What this task involves: Look in the material below for the line holding "ATOM 41 O O". Set it down exactly, with each later line up to and including the line holding "ATOM 58 C C".

*** Record extracts ***

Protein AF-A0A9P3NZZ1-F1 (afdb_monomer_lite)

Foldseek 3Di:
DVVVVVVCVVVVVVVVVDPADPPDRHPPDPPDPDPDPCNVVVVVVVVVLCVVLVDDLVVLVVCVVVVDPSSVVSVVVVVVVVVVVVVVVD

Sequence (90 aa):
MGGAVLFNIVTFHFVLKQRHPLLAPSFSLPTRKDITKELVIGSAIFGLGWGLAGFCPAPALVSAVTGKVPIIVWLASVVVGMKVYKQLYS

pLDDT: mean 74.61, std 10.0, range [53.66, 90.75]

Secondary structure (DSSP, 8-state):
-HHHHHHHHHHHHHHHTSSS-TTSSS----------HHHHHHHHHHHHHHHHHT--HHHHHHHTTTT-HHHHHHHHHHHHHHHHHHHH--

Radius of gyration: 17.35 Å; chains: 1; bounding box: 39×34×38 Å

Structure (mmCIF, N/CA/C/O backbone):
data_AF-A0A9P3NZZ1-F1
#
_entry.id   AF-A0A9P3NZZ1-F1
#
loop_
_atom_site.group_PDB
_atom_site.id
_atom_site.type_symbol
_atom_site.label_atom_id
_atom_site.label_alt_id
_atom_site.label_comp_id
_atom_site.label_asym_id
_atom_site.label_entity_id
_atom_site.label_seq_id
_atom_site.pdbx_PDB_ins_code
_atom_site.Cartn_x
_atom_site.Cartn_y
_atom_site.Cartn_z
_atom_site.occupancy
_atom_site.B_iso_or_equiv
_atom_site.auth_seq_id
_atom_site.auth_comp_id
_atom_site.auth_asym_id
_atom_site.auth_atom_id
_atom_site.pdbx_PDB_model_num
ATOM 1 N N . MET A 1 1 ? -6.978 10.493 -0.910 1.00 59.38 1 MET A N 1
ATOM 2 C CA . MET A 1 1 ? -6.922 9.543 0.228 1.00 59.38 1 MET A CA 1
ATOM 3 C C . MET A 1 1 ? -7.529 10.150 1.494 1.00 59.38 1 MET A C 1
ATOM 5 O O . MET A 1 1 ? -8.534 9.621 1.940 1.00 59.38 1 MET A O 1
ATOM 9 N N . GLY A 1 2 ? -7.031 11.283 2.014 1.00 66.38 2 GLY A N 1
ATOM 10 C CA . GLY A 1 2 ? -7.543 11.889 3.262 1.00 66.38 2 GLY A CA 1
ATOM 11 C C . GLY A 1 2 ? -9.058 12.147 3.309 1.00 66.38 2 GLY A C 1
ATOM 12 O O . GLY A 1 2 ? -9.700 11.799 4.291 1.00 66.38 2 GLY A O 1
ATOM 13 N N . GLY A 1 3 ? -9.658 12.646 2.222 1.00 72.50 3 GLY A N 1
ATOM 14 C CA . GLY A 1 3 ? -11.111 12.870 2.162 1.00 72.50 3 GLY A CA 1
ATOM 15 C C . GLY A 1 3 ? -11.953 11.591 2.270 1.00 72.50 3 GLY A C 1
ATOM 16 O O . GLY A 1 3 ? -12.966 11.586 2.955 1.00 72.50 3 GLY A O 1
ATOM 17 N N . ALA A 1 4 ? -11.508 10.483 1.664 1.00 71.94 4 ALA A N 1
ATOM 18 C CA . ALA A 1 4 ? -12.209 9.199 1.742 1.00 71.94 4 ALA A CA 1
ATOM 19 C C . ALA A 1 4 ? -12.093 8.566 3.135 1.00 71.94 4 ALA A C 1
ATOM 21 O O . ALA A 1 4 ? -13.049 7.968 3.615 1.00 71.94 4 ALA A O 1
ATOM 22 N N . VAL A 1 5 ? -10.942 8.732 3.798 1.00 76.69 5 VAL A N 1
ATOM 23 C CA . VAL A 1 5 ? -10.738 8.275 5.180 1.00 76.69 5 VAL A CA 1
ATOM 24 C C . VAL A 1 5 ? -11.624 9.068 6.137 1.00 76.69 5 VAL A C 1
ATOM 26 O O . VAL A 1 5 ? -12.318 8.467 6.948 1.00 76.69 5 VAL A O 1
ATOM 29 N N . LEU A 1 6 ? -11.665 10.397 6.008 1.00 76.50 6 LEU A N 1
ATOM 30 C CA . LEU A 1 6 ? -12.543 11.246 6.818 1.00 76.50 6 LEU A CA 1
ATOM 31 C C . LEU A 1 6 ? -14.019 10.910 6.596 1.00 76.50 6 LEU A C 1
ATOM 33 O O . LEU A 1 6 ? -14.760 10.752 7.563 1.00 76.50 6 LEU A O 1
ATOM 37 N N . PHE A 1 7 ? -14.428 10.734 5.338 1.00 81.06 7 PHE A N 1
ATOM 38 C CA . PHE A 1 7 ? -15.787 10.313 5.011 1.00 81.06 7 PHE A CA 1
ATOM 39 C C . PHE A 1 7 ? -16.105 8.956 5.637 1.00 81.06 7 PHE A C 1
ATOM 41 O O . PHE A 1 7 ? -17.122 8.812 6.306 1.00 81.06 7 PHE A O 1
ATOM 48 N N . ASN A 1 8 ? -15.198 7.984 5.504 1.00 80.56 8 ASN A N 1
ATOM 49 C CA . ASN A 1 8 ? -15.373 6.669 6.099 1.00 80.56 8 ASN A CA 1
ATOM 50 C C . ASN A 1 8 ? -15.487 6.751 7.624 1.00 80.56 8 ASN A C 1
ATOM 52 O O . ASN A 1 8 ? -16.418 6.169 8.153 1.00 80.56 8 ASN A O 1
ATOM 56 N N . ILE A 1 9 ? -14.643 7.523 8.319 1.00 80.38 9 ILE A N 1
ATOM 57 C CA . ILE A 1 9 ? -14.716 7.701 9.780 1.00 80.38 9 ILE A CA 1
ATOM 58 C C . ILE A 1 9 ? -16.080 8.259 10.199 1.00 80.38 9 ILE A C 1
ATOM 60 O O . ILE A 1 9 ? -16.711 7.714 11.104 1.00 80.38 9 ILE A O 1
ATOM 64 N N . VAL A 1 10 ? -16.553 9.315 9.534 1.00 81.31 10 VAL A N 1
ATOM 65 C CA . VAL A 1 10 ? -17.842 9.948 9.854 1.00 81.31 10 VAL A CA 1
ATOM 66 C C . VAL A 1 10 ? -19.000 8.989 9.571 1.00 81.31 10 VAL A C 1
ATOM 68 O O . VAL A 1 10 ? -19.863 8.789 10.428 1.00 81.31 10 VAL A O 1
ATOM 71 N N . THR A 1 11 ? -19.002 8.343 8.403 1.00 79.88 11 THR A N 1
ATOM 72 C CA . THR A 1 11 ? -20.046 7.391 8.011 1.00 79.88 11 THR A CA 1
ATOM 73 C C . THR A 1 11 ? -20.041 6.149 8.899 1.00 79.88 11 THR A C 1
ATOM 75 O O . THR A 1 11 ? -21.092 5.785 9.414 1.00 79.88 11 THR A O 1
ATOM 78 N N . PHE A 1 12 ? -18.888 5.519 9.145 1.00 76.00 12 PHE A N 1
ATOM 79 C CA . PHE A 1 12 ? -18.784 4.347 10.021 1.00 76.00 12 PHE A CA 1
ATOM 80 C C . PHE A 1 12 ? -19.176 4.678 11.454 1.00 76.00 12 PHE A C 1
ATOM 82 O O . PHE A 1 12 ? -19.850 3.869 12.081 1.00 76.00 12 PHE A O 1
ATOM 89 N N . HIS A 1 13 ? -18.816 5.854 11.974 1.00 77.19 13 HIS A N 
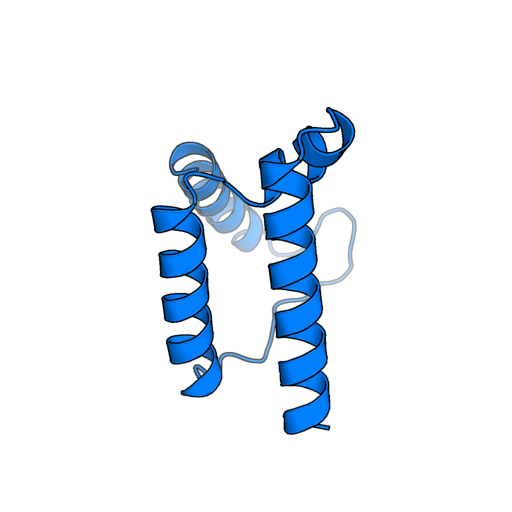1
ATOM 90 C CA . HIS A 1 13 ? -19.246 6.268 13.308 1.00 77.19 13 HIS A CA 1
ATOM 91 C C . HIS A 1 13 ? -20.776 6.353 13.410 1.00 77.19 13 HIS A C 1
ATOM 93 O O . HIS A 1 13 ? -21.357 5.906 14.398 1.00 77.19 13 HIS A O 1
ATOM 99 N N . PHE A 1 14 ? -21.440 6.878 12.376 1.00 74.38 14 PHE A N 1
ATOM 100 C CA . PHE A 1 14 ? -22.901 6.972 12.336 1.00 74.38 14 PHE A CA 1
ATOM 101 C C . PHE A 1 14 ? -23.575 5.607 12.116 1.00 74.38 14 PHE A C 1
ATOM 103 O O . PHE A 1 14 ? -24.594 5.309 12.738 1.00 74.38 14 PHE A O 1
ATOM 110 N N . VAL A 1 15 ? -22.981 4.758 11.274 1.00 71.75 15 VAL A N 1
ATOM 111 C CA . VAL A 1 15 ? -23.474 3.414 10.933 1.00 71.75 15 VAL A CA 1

*** End of Record extracts ***

Completed task:
ATOM 41 O O . PHE A 1 7 ? -17.122 8.812 6.306 1.00 81.06 7 PHE A O 1
ATOM 48 N N . ASN A 1 8 ? -15.198 7.984 5.504 1.00 80.56 8 ASN A N 1
ATOM 49 C CA . ASN A 1 8 ? -15.373 6.669 6.099 1.00 80.56 8 ASN A CA 1
ATOM 50 C C . ASN A 1 8 ? -15.487 6.751 7.624 1.00 80.56 8 ASN A C 1
ATOM 52 O O . ASN A 1 8 ? -16.418 6.169 8.153 1.00 80.56 8 ASN A O 1
ATOM 56 N N . ILE A 1 9 ? -14.643 7.523 8.319 1.00 80.38 9 ILE A N 1
ATOM 57 C CA . ILE A 1 9 ? -14.716 7.701 9.780 1.00 80.38 9 ILE A CA 1
ATOM 58 C C . ILE A 1 9 ? -16.080 8.259 10.199 1.00 80.38 9 ILE A C 1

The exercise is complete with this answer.